Chapter III Constitutional and Practical Problems

JurisdictionUnited States

III. Constitutional and Practical Problems

Stern v. Marshall: A Constitutional Conundrum1

Written by:
David P. Leibowitz
Lakelaw; Chicago

Alittle more than three months since the U.S. Supreme Court issued its opinion in Stern v. Marshall,2 it has been analyzed exhaustively. The court has declared that a state law counterclaim to a proof of claim is not within the constitutional jurisdiction of the bankruptcy court, and that such a counterclaim must be heard by an Article III judge or a state court judge. To better understand Stern, it is useful to review the historical background of bankruptcy jurisdiction from the U.S. Constitution through Northern Pipeline Constr. Co v. Marathon Pipe Line Co.,3 examine how Stern differs from Marathon, and consider the implications of Stern for bankruptcy administration.

In the Beginning

The U.S. Constit-ution declares that "Congress shall have Power... To establish an (sic) uniform Rule of Naturalization, and uniform Laws on the Subject of Bankruptcies throughout the United States."4 The U.S. Supreme Court has inferred much from this sentence. The Court observed in Tennessee Student Assistance Corporation v. Hood that "[a] bankruptcy court is able to provide a debtor a fresh start, despite the lack of participation of all of his creditors, because the court's jurisdiction is premised on the debtor and his estate, and not on the creditors."5 Further examining bankruptcy's constitutional foundations in Central Virginia Community College v. Katz,6 the Court held that the Constitution authorized bankruptcy courts to abrogate sovereign immunity so as to allow a bankruptcy trustee to avoid preferential transfers to a state agency. The Court has stated that bankruptcy jurisdiction is, at its core, in rem.7 In determining bankruptcy jurisdiction, the Court has included the critical features of all bankruptcy cases, including exclusive jurisdiction over all of the debtor's property, equitable distributions to creditors, and a discharge affording the debtor a fresh start.8

The opinion in Katz observed that even early bankruptcy administration reflected enactment of statutes in 18009 allowing for appointment of bankruptcy commissioners by the district court. These commissioners had the power to issue orders ancillary to enforcement of their in rem jurisdiction.10 Taking into account the historical and federalist context in which the Bankruptcy Clause was adopted, the Court in Katz concluded that states had agreed to abrogation of their sovereign immunity to the extent necessary for bankruptcy administration as a part of the plan of the Constitutional Convention.

Bankruptcy Act of 1898

Summary and Plenary Jurisdiction

The bankruptcy commissioners provided for under the 1800 act evolved to become bankruptcy referees under the 1898 Bankruptcy Act of 1898.11 Under the 1898 Act, in force until enactment of the Bankruptcy Code in 1978,12 referees in bankruptcy decided contested matters arising in bankruptcy cases. The referees had summary jurisdiction with respect to some matters but not others. A bankruptcy referee had summary jurisdiction to decide disputes if (1) it involved property in the actual or constructive possession of the bankruptcy estate; (2) the third party consented to exercise of the bankruptcy court's jurisdiction; or (3) it was invoked by a nondebtor through a counterclaim. All other jurisdiction was plenary and required determination by a federal or state court with full or plenary authority.13 However, if only plenary jurisdiction existed, then the contested matter had to be resolved in the non-bankruptcy court, which ordinarily would have heard such a matter. This often resulted in delay and expense to all parties.

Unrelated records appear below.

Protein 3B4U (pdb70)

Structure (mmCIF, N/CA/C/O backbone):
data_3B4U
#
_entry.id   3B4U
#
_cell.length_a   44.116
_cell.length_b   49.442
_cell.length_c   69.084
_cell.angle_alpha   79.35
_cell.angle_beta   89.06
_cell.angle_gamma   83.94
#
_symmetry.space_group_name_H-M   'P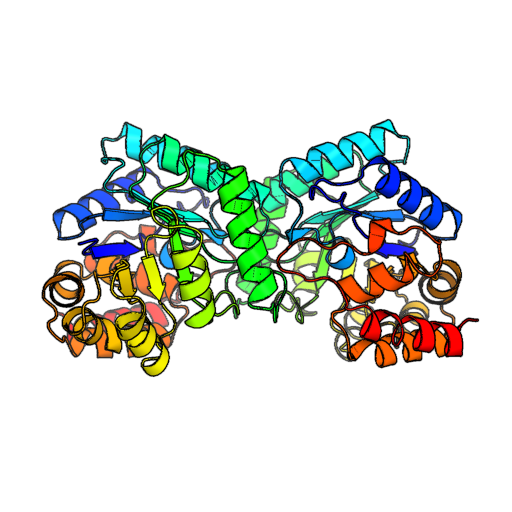 1'
#
loop_
_entity.id
_entity.type
_entity.pdbx_description
1 polymer 'Dihydrodipicolinate synthase'
2 non-polymer 'MAGNESIUM ION'
3 water water
#
loop_
_atom_site.group_PDB
_atom_site.id
_atom_site.type_symbol
_atom_site.label_atom_id
_atom_site.label_alt_id
_atom_site.label_comp_id
_atom_site.label_asym_id
_atom_site.label_entity_id
_atom_site.label_seq_id
_atom_site.pdbx_PDB_ins_code
_atom_site.Cartn_x
_atom_site.Cartn_y
_atom_site.Cartn_z
_atom_site.occupancy
_atom_site.B_iso_or_equiv
_atom_site.auth_seq_id
_atom_site.auth_comp_id
_atom_site.auth_asym_id
_atom_site.auth_atom_id
_atom_site.pdbx_PDB_model_num
ATOM 1 N N . LYS A 1 4 ? 22.765 46.594 50.493 1.00 20.18 4 LYS A N 1
ATOM 2 C CA . LYS A 1 4 ? 24.065 47.111 50.990 1.00 18.50 4 LYS A CA 1
ATOM 3 C C . LYS A 1 4 ? 23.913 48.481 51.692 1.00 16.45 4 LYS A C 1
ATOM 4 O O . LYS A 1 4 ? 22.970 49.244 51.452 1.00 18.05 4 LYS A O 1
ATOM 10 N N . PHE A 1 5 ? 24.896 48.806 52.511 1.00 13.35 5 PHE A N 1
ATOM 11 C CA . PHE A 1 5 ? 24.958 50.108 53.186 1.00 12.61 5 PHE A CA 1
ATOM 12 C C . PHE A 1 5 ? 24.769 51.292 52.227 1.00 12.09 5 PHE A C 1
ATOM 13 O O . PHE A 1 5 ? 23.951 52.184 52.470 1.00 12.85 5 PHE A O 1
ATOM 21 N N . GLY A 1 6 ? 25.518 51.286 51.134 1.00 11.19 6 GLY A N 1
ATOM 22 C CA . GLY A 1 6 ? 25.408 52.333 50.117 1.00 10.95 6 GLY A CA 1
ATOM 23 C C . GLY A 1 6 ? 26.227 53.567 50.464 1.00 10.14 6 GLY A C 1
ATOM 24 O O . GLY A 1 6 ? 27.387 53.482 50.887 1.00 10.73 6 GLY A O 1
ATOM 25 N N . LEU A 1 7 ? 25.627 54.715 50.198 1.00 9.38 7 LEU A N 1
ATOM 26 C CA . LEU A 1 7 ? 26.296 55.998 50.382 1.00 9.09 7 LEU A CA 1
ATOM 27 C C . LEU A 1 7 ? 25.704 56.748 51.560 1.00 8.76 7 LEU A C 1
ATOM 28 O O . LEU A 1 7 ? 24.506 57.018 51.606 1.00 9.91 7 LEU A O 1
ATOM 33 N N . SER A 1 8 ? 26.575 57.132 52.496 1.00 8.57 8 SER A N 1
ATOM 34 C CA . SER A 1 8 ? 26.171 57.997 53.618 1.00 8.65 8 SER A CA 1
ATOM 35 C C . SER A 1 8 ? 27.003 59.262 53.580 1.00 8.50 8 SER A C 1
ATOM 36 O O . SER A 1 8 ? 28.202 59.174 53.411 1.00 9.36 8 SER A O 1
ATOM 39 N N . ALA A 1 9 ? 26.375 60.433 53.695 1.00 9.07 9 ALA A N 1
ATOM 40 C CA . ALA A 1 9 ? 27.170 61.660 53.848 1.00 9.17 9 ALA A CA 1
ATOM 41 C C . ALA A 1 9 ? 27.780 61.691 55.241 1.00 8.60 9 ALA A C 1
ATOM 42 O O . ALA A 1 9 ? 27.089 61.450 56.210 1.00 9.45 9 ALA A O 1
ATOM 44 N N . ALA A 1 10 ? 29.061 61.975 55.327 1.00 8.21 10 ALA A N 1
ATOM 45 C CA . ALA A 1 10 ? 29.729 62.300 56.600 1.00 9.08 10 ALA A CA 1
ATOM 46 C C . ALA A 1 10 ? 29.365 63.762 56.883 1.00 8.32 10 ALA A C 1
ATOM 47 O O . ALA A 1 10 ? 30.069 64.689 56.502 1.00 8.01 10 ALA A O 1
ATOM 49 N N . LEU A 1 11 ? 28.172 63.932 57.418 1.00 8.34 11 LEU A N 1
ATOM 50 C CA . LEU A 1 11 ? 27.490 65.207 57.328 1.00 8.70 11 LEU A CA 1
ATOM 51 C C . LEU A 1 11 ? 28.234 66.301 58.074 1.00 8.54 11 LEU A C 1
ATOM 52 O O . LEU A 1 11 ? 28.624 66.140 59.241 1.00 8.48 11 LEU A O 1
ATOM 57 N N . THR A 1 12 ? 28.436 67.426 57.412 1.00 8.77 12 THR A N 1
ATOM 58 C CA . THR A 1 12 ? 28.982 68.622 58.063 1.00 9.04 12 THR A CA 1
ATOM 59 C C . THR A 1 12 ? 27.964 69.202 59.045 1.00 8.69 12 THR A C 1
ATOM 60 O O . THR A 1 12 ? 26.750 69.106 58.857 1.00 9.85 12 THR A O 1
ATOM 64 N N . THR A 1 13 ? 28.507 69.833 60.083 1.00 9.00 13 THR A N 1
ATOM 65 C CA . THR A 1 13 ? 27.725 70.441 61.174 1.00 9.58 13 THR A CA 1
ATOM 66 C C . THR A 1 13 ? 27.870 71.960 61.066 1.00 9.76 13 THR A C 1
ATOM 67 O O . THR A 1 13 ? 28.974 72.464 61.154 1.00 9.83 13 THR A O 1
ATOM 71 N N . PRO A 1 14 ? 26.767 72.682 60.788 1.00 10.75 14 PRO A N 1
ATOM 72 C CA . PRO A 1 14 ? 26.848 74.142 60.654 1.00 11.63 14 PRO A CA 1
ATOM 73 C C . PRO A 1 14 ? 26.703 74.856 61.989 1.00 11.74 14 PRO A C 1
ATOM 74 O O . PRO A 1 14 ? 25.838 74.446 62.788 1.00 12.17 14 PRO A O 1
ATOM 78 N N . PHE A 1 15 ? 27.491 75.914 62.179 1.00 13.12 15 PHE A N 1
ATOM 79 C CA . PHE A 1 15 ? 27.468 76.719 63.404 1.00 14.61 15 PHE A CA 1
ATOM 80 C C . PHE A 1 15 ? 27.098 78.171 63.094 1.00 16.56 15 PHE A C 1
ATOM 81 O O . PHE A 1 15 ? 27.561 78.745 62.131 1.00 17.49 15 PHE A O 1
ATOM 89 N N . LYS A 1 16 ? 26.364 78.759 64.015 1.00 18.37 16 LYS A N 1
ATOM 90 C CA . LYS A 1 16 ? 26.047 80.194 63.963 1.00 19.74 16 LYS A CA 1
ATOM 91 C C . LYS A 1 16 ? 27.252 81.025 64.367 1.00 20.90 16 LYS A C 1
ATOM 92 O O . LYS A 1 16 ? 28.251 80.491 64.851 1.00 21.96 16 LYS A O 1
ATOM 98 N N . THR A 1 17 ? 27.164 82.350 64.181 1.00 22.04 17 THR A N 1
ATOM 99 C CA . THR A 1 17 ? 28.286 83.233 64.510 1.00 22.45 17 THR A CA 1
ATOM 100 C C . THR A 1 17 ? 28.596 83.141 65.993 1.00 22.49 17 THR A C 1
ATOM 101 O O . THR A 1 17 ? 29.774 83.186 66.369 1.00 23.94 17 THR A O 1
ATOM 105 N N . ASP A 1 18 ? 27.555 82.990 66.813 1.00 22.37 18 ASP A N 1
ATOM 106 C CA . ASP A 1 18 ? 27.724 82.792 68.259 1.00 23.15 18 ASP A CA 1
ATOM 107 C C . ASP A 1 18 ? 28.245 81.397 68.652 1.00 23.29 18 ASP A C 1
ATOM 108 O O . ASP A 1 18 ? 28.496 81.136 69.835 1.00 24.47 18 ASP A O 1
ATOM 113 N N . GLY A 1 19 ? 28.368 80.506 67.669 1.00 22.60 19 GLY A N 1
ATOM 114 C CA . GLY A 1 19 ? 28.968 79.193 67.872 1.00 21.35 19 GLY A CA 1
ATOM 115 C C . GLY A 1 19 ? 28.010 78.040 68.112 1.00 20.53 19 GLY A C 1
ATOM 116 O O . GLY A 1 19 ? 28.421 76.894 68.055 1.00 19.39 19 GLY A O 1
ATOM 117 N N . THR A 1 20 ? 26.739 78.301 68.388 1.00 18.69 20 THR A N 1
ATOM 118 C CA . THR A 1 20 ? 25.754 77.226 68.562 1.00 18.32 20 THR A CA 1
ATOM 119 C C . THR A 1 20 ? 25.452 76.516 67.222 1.00 16.54 20 THR A C 1
ATOM 120 O O . THR A 1 20 ? 25.699 77.080 66.190 1.00 16.63 20 THR A O 1
ATOM 124 N N . VAL A 1 21 ? 24.908 75.300 67.267 1.00 15.69 21 VAL A N 1
ATOM 125 C CA . VAL A 1 21 ? 24.604 74.541 66.031 1.00 14.92 21 VAL A CA 1
ATOM 126 C C . VAL A 1 21 ? 23.367 75.112 65.355 1.00 15.28 21 VAL A C 1
ATOM 127 O O . VAL A 1 21 ? 22.368 75.385 66.017 1.00 16.45 21 VAL A O 1
ATOM 131 N N . ASP A 1 22 ? 23.464 75.341 64.045 1.00 14.46 22 ASP A N 1
ATOM 132 C CA . ASP A 1 22 ? 22.316 75.809 63.264 1.00 14.72 22 ASP A CA 1
ATOM 133 C C . ASP A 1 22 ? 21.533 74.577 62.860 1.00 13.88 22 ASP A C 1
ATOM 134 O O . ASP A 1 22 ? 21.761 73.983 61.805 1.00 14.65 22 ASP A O 1
ATOM 139 N N . ILE A 1 23 ? 20.632 74.142 63.717 1.00 14.58 23 ILE A N 1
ATOM 140 C CA . ILE A 1 23 ? 19.960 72.894 63.530 1.00 14.96 23 ILE A CA 1
ATOM 141 C C . ILE A 1 23 ? 19.083 72.902 62.269 1.00 15.65 23 ILE A C 1
ATOM 142 O O . ILE A 1 23 ? 18.989 71.903 61.550 1.00 15.77 23 ILE A O 1
ATOM 147 N N . ASP A 1 24 ? 18.417 74.025 62.004 1.00 16.16 24 ASP A N 1
ATOM 148 C CA . ASP A 1 24 ? 17.632 74.165 60.773 1.00 15.90 24 ASP A CA 1
ATOM 149 C C . ASP A 1 24 ? 18.487 73.928 59.541 1.00 15.67 24 ASP A C 1
ATOM 150 O O . ASP A 1 24 ? 18.086 73.176 58.629 1.00 16.29 24 ASP A O 1
ATOM 155 N N . ALA A 1 25 ? 19.622 74.604 59.482 1.00 15.27 25 ALA A N 1
ATOM 156 C CA . ALA A 1 25 ? 20.522 74.490 58.337 1.00 14.42 25 ALA A CA 1
ATOM 157 C C . ALA A 1 25 ? 21.047 73.047 58.223 1.00 14.17 25 ALA A C 1
ATOM 158 O O . ALA A 1 25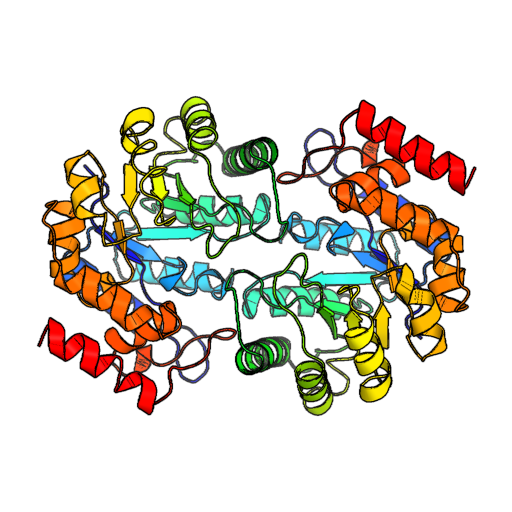 ? 21.187 72.526 57.115 1.00 14.20 25 ALA A O 1
ATOM 160 N N . MET A 1 26 ? 21.300 72.394 59.356 1.00 12.68 26 MET A N 1
ATOM 161 C CA . MET A 1 26 ? 21.831 71.030 59.383 1.00 11.90 26 MET A CA 1
ATOM 162 C C . MET A 1 26 ? 20.827 70.033 58.833 1.00 11.61 26 MET A C 1
ATOM 163 O O . MET A 1 26 ? 21.173 69.172 58.009 1.00 12.49 26 MET A O 1
ATOM 168 N N . ILE A 1 27 ? 19.580 70.145 59.255 1.00 12.85 27 ILE A N 1
ATOM 169 C CA . ILE A 1 27 ? 18.536 69.266 58.775 1.00 13.42 27 ILE A CA 1
ATOM 170 C C . ILE A 1 27 ? 18.249 69.513 57.272 1.00 13.15 27 ILE A C 1
ATOM 171 O O . ILE A 1 27 ? 18.105 68.564 56.513 1.00 12.85 27 ILE A O 1
ATOM 176 N N . ALA A 1 28 ? 18.254 70.769 56.839 1.00 13.35 28 ALA A N 1
ATOM 177 C CA . ALA A 1 28 ? 18.047 71.079 55.411 1.00 13.29 28 ALA A CA 1
ATOM 178 C C . ALA A 1 28 ? 19.171 70.459 54.578 1.00 13.43 28 ALA A C 1
ATOM 179 O O . ALA A 1 28 ? 18.935 69.928 53.497 1.00 13.41 28 ALA A O 1
ATOM 181 N N . HIS A 1 29 ? 20.392 70.509 55.092 1.00 12.21 29 HIS A N 1
ATOM 182 C CA . HIS A 1 29 ? 21.521 69.945 54.388 1.00 11.95 29 HIS A CA 1
ATOM 183 C C . HIS A 1 29 ? 21.403 68.430 54.310 1.00 11.52 29 HIS A C 1
ATOM 184 O O . HIS A 1 29 ? 21.652 67.827 53.254 1.00 11.47 29 HIS A O 1
ATOM 191 N N . ALA A 1 30 ? 20.987 67.795 55.400 1.00 11.57 30 ALA A N 1
ATOM 192 C CA . ALA A 1 30 ? 20.771 66.360 55.370 1.00 11.63 30 ALA A CA 1
ATOM 193 C C . ALA A 1 30 ? 19.719 65.996 54.326 1.00 11.96 30 ALA A C 1
ATOM 194 O O . ALA A 1 30 ? 19.871 65.030 53.594 1.00 11.94 30 ALA A O 1
ATOM 196 N N . ARG A 1 31 ? 18.630 66.769 54.257 1.00 12.72 31 ARG A N 1
ATOM 197 C CA . ARG A 1 31 ? 17.569 66.447 53.302 1.00 13.62 31 ARG A CA 1
ATOM 198 C C . ARG A 1 31 ? 18.091 66.575 51.887 1.00 13.14 31 ARG A C 1
ATOM 199 O O . ARG A 1 31 ? 17.753 65.746 51.028 1.00 12.89 31 ARG A O 1
ATOM 207 N N . ARG A 1 32 ? 18.876 67.605 51.627 1.00 12.89 32 ARG A N 1
ATOM 208 C CA . ARG A 1 32 ? 19.525 67.758 50.316 1.00 13.20 32 ARG A CA 1
ATOM 209 C C . ARG A 1 32 ? 20.422 66.567 49.959 1.00 12.96 32 ARG A C 1
ATOM 210 O O . ARG A 1 32 ? 20.356 66.026 48.856 1.00 13.16 32 ARG A O 1
ATOM 218 N N . CYS A 1 33 ? 21.267 66.143 50.893 1.00 12.20 33 CYS A N 1
ATOM 219 C CA . CYS A 1 33 ? 22.171 65.028 50.623 1.00 12.42 33 CYS A CA 1
ATOM 220 C C . CYS A 1 33 ? 21.390 63.748 50.354 1.00 11.73 33 CYS A C 1
ATOM 221 O O . CYS A 1 33 ? 21.711 62.978 49.434 1.00 11.61 33 CYS A O 1
ATOM 224 N N . LEU A 1 34 ? 20.363 63.505 51.157 1.00 11.98 34 LEU A N 1
ATOM 225 C CA . LEU A 1 34 ? 19.493 62.355 50.936 1.00 12.92 34 LEU A CA 1
ATOM 226 C C . LEU A 1 34 ? 18.846 62.429 49.538 1.00 14.11 34 LEU A C 1
ATOM 227 O O . LEU A 1 34 ? 18.890 61.481 48.749 1.00 15.13 34 LEU A O 1
ATOM 232 N N . SER A 1 35 ? 18.281 63.576 49.214 1.00 14.18 35 SER A N 1
ATOM 233 C CA . SER A 1 35 ? 17.600 63.748 47.933 1.00 15.49 35 SER A CA 1
ATOM 234 C C . SER A 1 35 ? 18.550 63.588 46.745 1.00 14.72 35 SER A C 1
ATOM 235 O O . SER A 1 35 ? 18.131 63.140 45.671 1.00 17.54 35 SER A O 1
ATOM 238 N N . ASN A 1 36 ? 19.824 63.942 46.927 1.00 14.85 36 ASN A N 1
ATOM 239 C CA . ASN A 1 36 ? 20.788 63.928 45.842 1.00 14.54 36 ASN A CA 1
ATOM 240 C C . ASN A 1 36 ? 21.535 62.612 45.720 1.00 14.11 36 ASN A C 1
ATOM 241 O O . ASN A 1 36 ? 22.444 62.523 44.913 1.00 15.19 36 ASN A O 1
ATOM 246 N N . GLY A 1 37 ? 21.163 61.599 46.494 1.00 13.54 37 GLY A N 1
ATOM 247 C CA . GLY A 1 37 ? 21.729 60.262 46.326 1.00 13.80 37 GLY A CA 1
ATOM 248 C C . GLY A 1 37 ? 22.315 59.561 47.533 1.00 13.41 37 GLY A C 1
ATOM 249 O O . GLY A 1 37 ? 22.790 58.449 47.419 1.00 13.81 37 GLY A O 1
ATOM 250 N N . CYS A 1 38 ? 22.288 60.181 48.706 1.00 11.93 38 CYS A N 1
ATOM 251 C CA . CYS A 1 38 ? 22.693 59.447 49.906 1.00 11.46 38 CYS A CA 1
ATOM 252 C C . CYS A 1 38 ? 21.583 58.554 50.387 1.00 11.02 38 CYS A C 1
ATOM 253 O O . CYS A 1 38 ? 20.437 58.959 50.495 1.00 13.04 38 CYS A O 1
ATOM 256 N N . ASP A 1 39 ? 21.945 57.332 50.732 1.00 10.66 39 ASP A N 1
ATOM 257 C CA . ASP A 1 39 ? 21.069 56.403 51.408 1.00 10.77 39 ASP A CA 1
ATOM 258 C C . ASP A 1 39 ? 20.849 56.771 52.878 1.00 10.98 39 ASP A C 1
ATOM 259 O O . ASP A 1 39 ? 19.810 56.462 53.455 1.00 11.64 39 ASP A O 1
ATOM 264 N N . SER A 1 40 ? 21.830 57.441 53.479 1.00 10.00 40 SER A N 1
ATOM 265 C CA . SER A 1 40 ? 21.761 57.832 54.880 1.00 9.64 40 SER A CA 1
ATOM 266 C C . SER A 1 40 ? 22.654 59.026 55.088 1.00 9.24 40 SER A C 1
ATOM 267 O O . SER A 1 40 ? 23.392 59.444 54.197 1.00 9.28 40 SER A O 1
ATOM 270 N N . VAL A 1 41 ? 22.571 59.592 56.283 1.00 8.86 41 VAL A N 1
ATOM 271 C CA . VAL A 1 41 ? 23.490 60.610 56.735 1.00 8.84 41 VAL A CA 1
ATOM 272 C C . VAL A 1 41 ? 24.102 60.161 58.050 1.00 8.15 41 VAL A C 1
ATOM 273 O O . VAL A 1 41 ? 23.430 59.598 58.892 1.00 9.47 41 VAL A O 1
ATOM 277 N N . THR A 1 42 ? 25.404 60.388 58.170 1.00 7.50 42 THR A N 1
ATOM 278 C CA . THR A 1 42 ? 26.152 60.089 59.379 1.00 7.60 42 THR A CA 1
ATOM 279 C C . THR A 1 42 ? 26.394 61.404 60.102 1.00 7.68 42 THR A C 1
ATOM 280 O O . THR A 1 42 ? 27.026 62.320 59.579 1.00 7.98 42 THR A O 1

Summary jurisdiction was quite limited and existed only as to property in the actual or constructive possession of the bankruptcy court if the third party consented to jurisdiction or over a counterclaim asserted by the third party.14 Even though it was clear that jurisdiction existed with respect to a compulsory counterclaim, it remained unclear as to whether a bankruptcy court had summary jurisdiction with respect to a permissive counterclaim.15 The distinction between summary and plenary jurisdiction led the 1970 Commission on Bankruptcy Laws of the United States to conclude:

The most serious objection to the division of jurisdiction is the frequent, time-consuming, and expensive litigation of the question whether the bankruptcy court has jurisdiction of a particular proceeding... Even when the trustee is likely to prevail in a contest over whether the bankruptcy court has jurisdiction, the adversary by merely litigating the issue of jurisdiction may gain most of the advantages he would get if he won on the jurisdictional issue, viz, time and bargaining leverage against the trustee. Thus, the adversary has a strong incentive to press his jurisdictional objections to the bankruptcy court's jurisdiction up through the appellate courts.16

In this context, the commission recommended that the bankruptcy court should be established under Article III of the Constitution.17 However, Congress did not accept that recommendation, ultimately setting the stage for the Stern decision.

Marathon

The Supreme Court in Northern Pipeline Constr. Co v. Marathon Pipe Line Co.18 addressed the constitutionality of granting non-Article III bankruptcy judges broad jurisdictional authority to hear all civil proceedings arising under the Bankruptcy Code, as well as controversies arising in or related to cases under the Code. In Marathon, Northern Pipeline was a debtor in chapter 11 that sued Marathon for breaches of contract, breaches of warranty and other causes of action. Marathon moved to dismiss on the ground that it would be unconstitutional to allow a non-Article III bankruptcy judge to try this case.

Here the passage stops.